§ **Task to carry out**: Among the entries below, take the line with "ATOM 82 C C" and the line with "ATOM 99 C CA", and output them and every line between them exactly, with nothing else.

§ **Records**:

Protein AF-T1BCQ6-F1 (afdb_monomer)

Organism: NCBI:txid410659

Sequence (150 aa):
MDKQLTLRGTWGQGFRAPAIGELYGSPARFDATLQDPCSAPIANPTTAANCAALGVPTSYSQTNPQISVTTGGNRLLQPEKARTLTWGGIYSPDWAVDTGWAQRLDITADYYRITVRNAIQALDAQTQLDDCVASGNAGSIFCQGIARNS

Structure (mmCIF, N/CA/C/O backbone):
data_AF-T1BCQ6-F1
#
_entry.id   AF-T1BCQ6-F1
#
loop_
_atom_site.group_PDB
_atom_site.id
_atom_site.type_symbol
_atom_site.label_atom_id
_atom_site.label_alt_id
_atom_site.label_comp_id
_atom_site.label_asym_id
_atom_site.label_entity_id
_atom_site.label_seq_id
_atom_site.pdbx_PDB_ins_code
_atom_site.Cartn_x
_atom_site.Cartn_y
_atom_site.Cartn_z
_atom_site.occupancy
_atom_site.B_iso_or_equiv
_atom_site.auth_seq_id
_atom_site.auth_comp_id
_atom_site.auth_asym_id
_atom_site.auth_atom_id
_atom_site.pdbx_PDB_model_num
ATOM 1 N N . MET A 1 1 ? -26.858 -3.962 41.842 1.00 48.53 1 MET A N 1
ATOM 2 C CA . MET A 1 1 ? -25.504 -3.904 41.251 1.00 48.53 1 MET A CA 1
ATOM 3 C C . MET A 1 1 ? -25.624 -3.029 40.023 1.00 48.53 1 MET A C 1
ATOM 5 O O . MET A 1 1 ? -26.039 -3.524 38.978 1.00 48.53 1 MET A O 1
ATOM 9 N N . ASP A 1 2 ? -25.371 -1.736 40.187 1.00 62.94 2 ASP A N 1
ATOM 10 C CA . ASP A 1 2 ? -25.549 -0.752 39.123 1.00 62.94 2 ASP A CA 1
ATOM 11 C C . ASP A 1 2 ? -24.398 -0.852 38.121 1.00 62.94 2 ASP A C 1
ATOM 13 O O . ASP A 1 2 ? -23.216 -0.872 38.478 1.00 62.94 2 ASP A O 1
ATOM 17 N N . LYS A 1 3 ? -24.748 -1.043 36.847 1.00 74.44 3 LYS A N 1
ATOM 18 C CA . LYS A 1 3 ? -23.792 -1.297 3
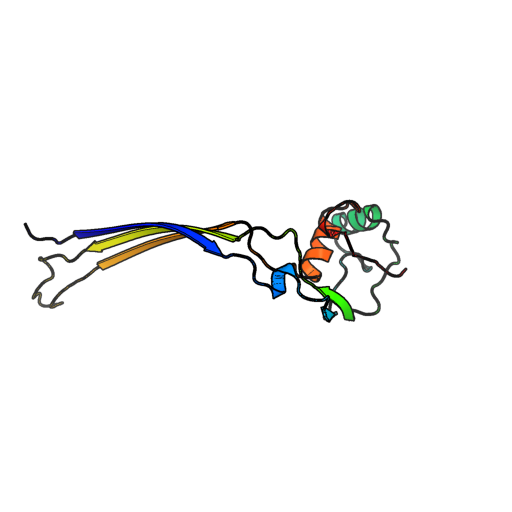5.764 1.00 74.44 3 LYS A CA 1
ATOM 19 C C . LYS A 1 3 ? -23.279 0.030 35.211 1.00 74.44 3 LYS A C 1
ATOM 21 O O . LYS A 1 3 ? -23.651 0.426 34.114 1.00 74.44 3 LYS A O 1
ATOM 26 N N . GLN A 1 4 ? -22.407 0.691 35.965 1.00 86.06 4 GLN A N 1
ATOM 27 C CA . GLN A 1 4 ? -21.790 1.957 35.550 1.00 86.06 4 GLN A CA 1
ATOM 28 C C . GLN A 1 4 ? -20.710 1.780 34.474 1.00 86.06 4 GLN A C 1
ATOM 30 O O . GLN A 1 4 ? -20.324 2.748 33.836 1.00 86.06 4 GLN A O 1
ATOM 35 N N . LEU A 1 5 ? -20.189 0.565 34.268 1.00 90.38 5 LEU A N 1
ATOM 36 C CA . LEU A 1 5 ? -19.141 0.288 33.284 1.00 90.38 5 LEU A CA 1
ATOM 37 C C . LEU A 1 5 ? -19.548 -0.871 32.376 1.00 90.38 5 LEU A C 1
ATOM 39 O O . LEU A 1 5 ? -19.794 -1.984 32.841 1.00 90.38 5 LEU A O 1
ATOM 43 N N . THR A 1 6 ? -19.558 -0.616 31.071 1.00 93.56 6 THR A N 1
ATOM 44 C CA . THR A 1 6 ? -19.740 -1.636 30.036 1.00 93.56 6 THR A CA 1
ATOM 45 C C . THR A 1 6 ? -18.491 -1.706 29.178 1.00 93.56 6 THR A C 1
ATOM 47 O O . THR A 1 6 ? -18.117 -0.717 28.559 1.00 93.56 6 THR A O 1
ATOM 50 N N . LEU A 1 7 ? -17.860 -2.876 29.106 1.00 94.62 7 LEU A N 1
ATOM 51 C CA . LEU A 1 7 ? -16.721 -3.123 28.222 1.00 94.62 7 LEU A CA 1
ATOM 52 C C . LEU A 1 7 ? -17.180 -3.880 26.977 1.00 94.62 7 LEU A C 1
ATOM 54 O O . LEU A 1 7 ? -18.003 -4.792 27.057 1.00 94.62 7 LEU A O 1
ATOM 58 N N . ARG A 1 8 ? -16.639 -3.500 25.821 1.00 95.12 8 ARG A N 1
ATOM 59 C CA . ARG A 1 8 ? -16.925 -4.107 24.519 1.00 95.12 8 ARG A CA 1
ATOM 60 C C . ARG A 1 8 ? -15.610 -4.488 23.862 1.00 95.12 8 ARG A C 1
ATOM 62 O O . ARG A 1 8 ? -14.684 -3.688 23.816 1.00 95.12 8 ARG A O 1
ATOM 69 N N . GLY A 1 9 ? -15.524 -5.700 23.338 1.00 96.44 9 GLY A N 1
ATOM 70 C CA . GLY A 1 9 ? -14.366 -6.150 22.577 1.00 96.44 9 GLY A CA 1
ATOM 71 C C . GLY A 1 9 ? -14.825 -7.014 21.422 1.00 96.44 9 GLY A C 1
ATOM 72 O O . GLY A 1 9 ? -15.673 -7.886 21.606 1.00 96.44 9 GLY A O 1
ATOM 73 N N . THR A 1 10 ? -14.280 -6.774 20.234 1.00 96.69 10 THR A N 1
ATOM 74 C CA . THR A 1 10 ? -14.503 -7.660 19.091 1.00 96.69 10 THR A CA 1
ATOM 75 C C . THR A 1 10 ? -13.177 -8.003 18.442 1.00 96.69 10 THR A C 1
ATOM 77 O O . THR A 1 10 ? -12.288 -7.164 18.296 1.00 96.69 10 THR A O 1
ATOM 80 N N . TRP A 1 11 ? -13.040 -9.263 18.057 1.00 97.38 11 TRP A N 1
ATOM 81 C CA . TRP A 1 11 ? -11.951 -9.725 17.221 1.00 97.38 11 TRP A CA 1
ATOM 82 C C . TRP A 1 11 ? -12.547 -10.540 16.088 1.00 97.38 11 TRP A C 1
ATOM 84 O O . TRP A 1 11 ? -13.385 -11.412 16.316 1.00 97.38 11 TRP A O 1
ATOM 94 N N . GLY A 1 12 ? -12.128 -10.240 14.867 1.00 96.62 12 GLY A N 1
ATOM 95 C CA . GLY A 1 12 ? -12.669 -10.876 13.681 1.00 96.62 12 GLY A CA 1
ATOM 96 C C . GLY A 1 12 ? -11.654 -10.950 12.558 1.00 96.62 12 GLY A C 1
ATOM 97 O O . GLY A 1 12 ? -10.701 -10.167 12.483 1.00 96.62 12 GLY A O 1
ATOM 98 N N . GLN A 1 13 ? -11.879 -11.911 11.670 1.00 96.00 13 GLN A N 1
ATOM 99 C CA . GLN A 1 13 ? -11.170 -12.018 10.405 1.00 96.00 13 GLN A CA 1
ATOM 100 C C . GLN A 1 13 ? -12.180 -11.954 9.267 1.00 96.00 13 GLN A C 1
ATOM 102 O O . GLN A 1 13 ? -13.239 -12.572 9.339 1.00 96.00 13 GLN A O 1
ATOM 107 N N . GLY A 1 14 ? -11.832 -11.211 8.226 1.00 94.44 14 GLY A N 1
ATOM 108 C CA . GLY A 1 14 ? -12.578 -11.135 6.979 1.00 94.44 14 GLY A CA 1
ATOM 109 C C . GLY A 1 14 ? -11.665 -11.428 5.798 1.00 94.44 14 GLY A C 1
ATOM 110 O O . GLY A 1 14 ? -10.437 -11.352 5.905 1.00 94.44 14 GLY A O 1
ATOM 111 N N . PHE A 1 15 ? -12.265 -11.759 4.663 1.00 95.06 15 PHE A N 1
ATOM 112 C CA . PHE A 1 15 ? -11.552 -11.852 3.399 1.00 95.06 15 PHE A CA 1
ATOM 113 C C . PHE A 1 15 ? -12.391 -11.265 2.269 1.00 95.06 15 PHE A C 1
ATOM 115 O O . PHE A 1 15 ? -13.620 -11.259 2.337 1.00 95.06 15 PHE A O 1
ATOM 122 N N . ARG A 1 16 ? -11.711 -10.799 1.222 1.00 94.94 16 ARG A N 1
ATOM 123 C CA . ARG A 1 16 ? -12.313 -10.368 -0.039 1.00 94.94 16 ARG A CA 1
ATOM 124 C C . ARG A 1 16 ? -11.699 -11.197 -1.160 1.00 94.94 16 ARG A C 1
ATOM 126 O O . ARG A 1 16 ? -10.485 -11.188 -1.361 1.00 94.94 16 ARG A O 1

§ **Solution below**:
ATOM 82 C C . TRP A 1 11 ? -12.547 -10.540 16.088 1.00 97.38 11 TRP A C 1
ATOM 84 O O . TRP A 1 11 ? -13.385 -11.412 16.316 1.00 97.38 11 TRP A O 1
ATOM 94 N N . GLY A 1 12 ? -12.128 -10.240 14.867 1.00 96.62 12 GLY A N 1
ATOM 95 C CA . GLY A 1 12 ? -12.669 -10.876 13.681 1.00 96.62 12 GLY A CA 1
ATOM 96 C C . GLY A 1 12 ? -11.654 -10.950 12.558 1.00 96.62 12 GLY A C 1
ATOM 97 O O . GLY A 1 12 ? -10.701 -10.167 12.483 1.00 96.62 12 GLY A O 1
ATOM 98 N N . GLN A 1 13 ? -11.879 -11.911 11.670 1.00 96.00 13 GLN A N 1
ATOM 99 C CA . GLN A 1 13 ? -11.170 -12.018 10.405 1.00 96.00 13 GLN A CA 1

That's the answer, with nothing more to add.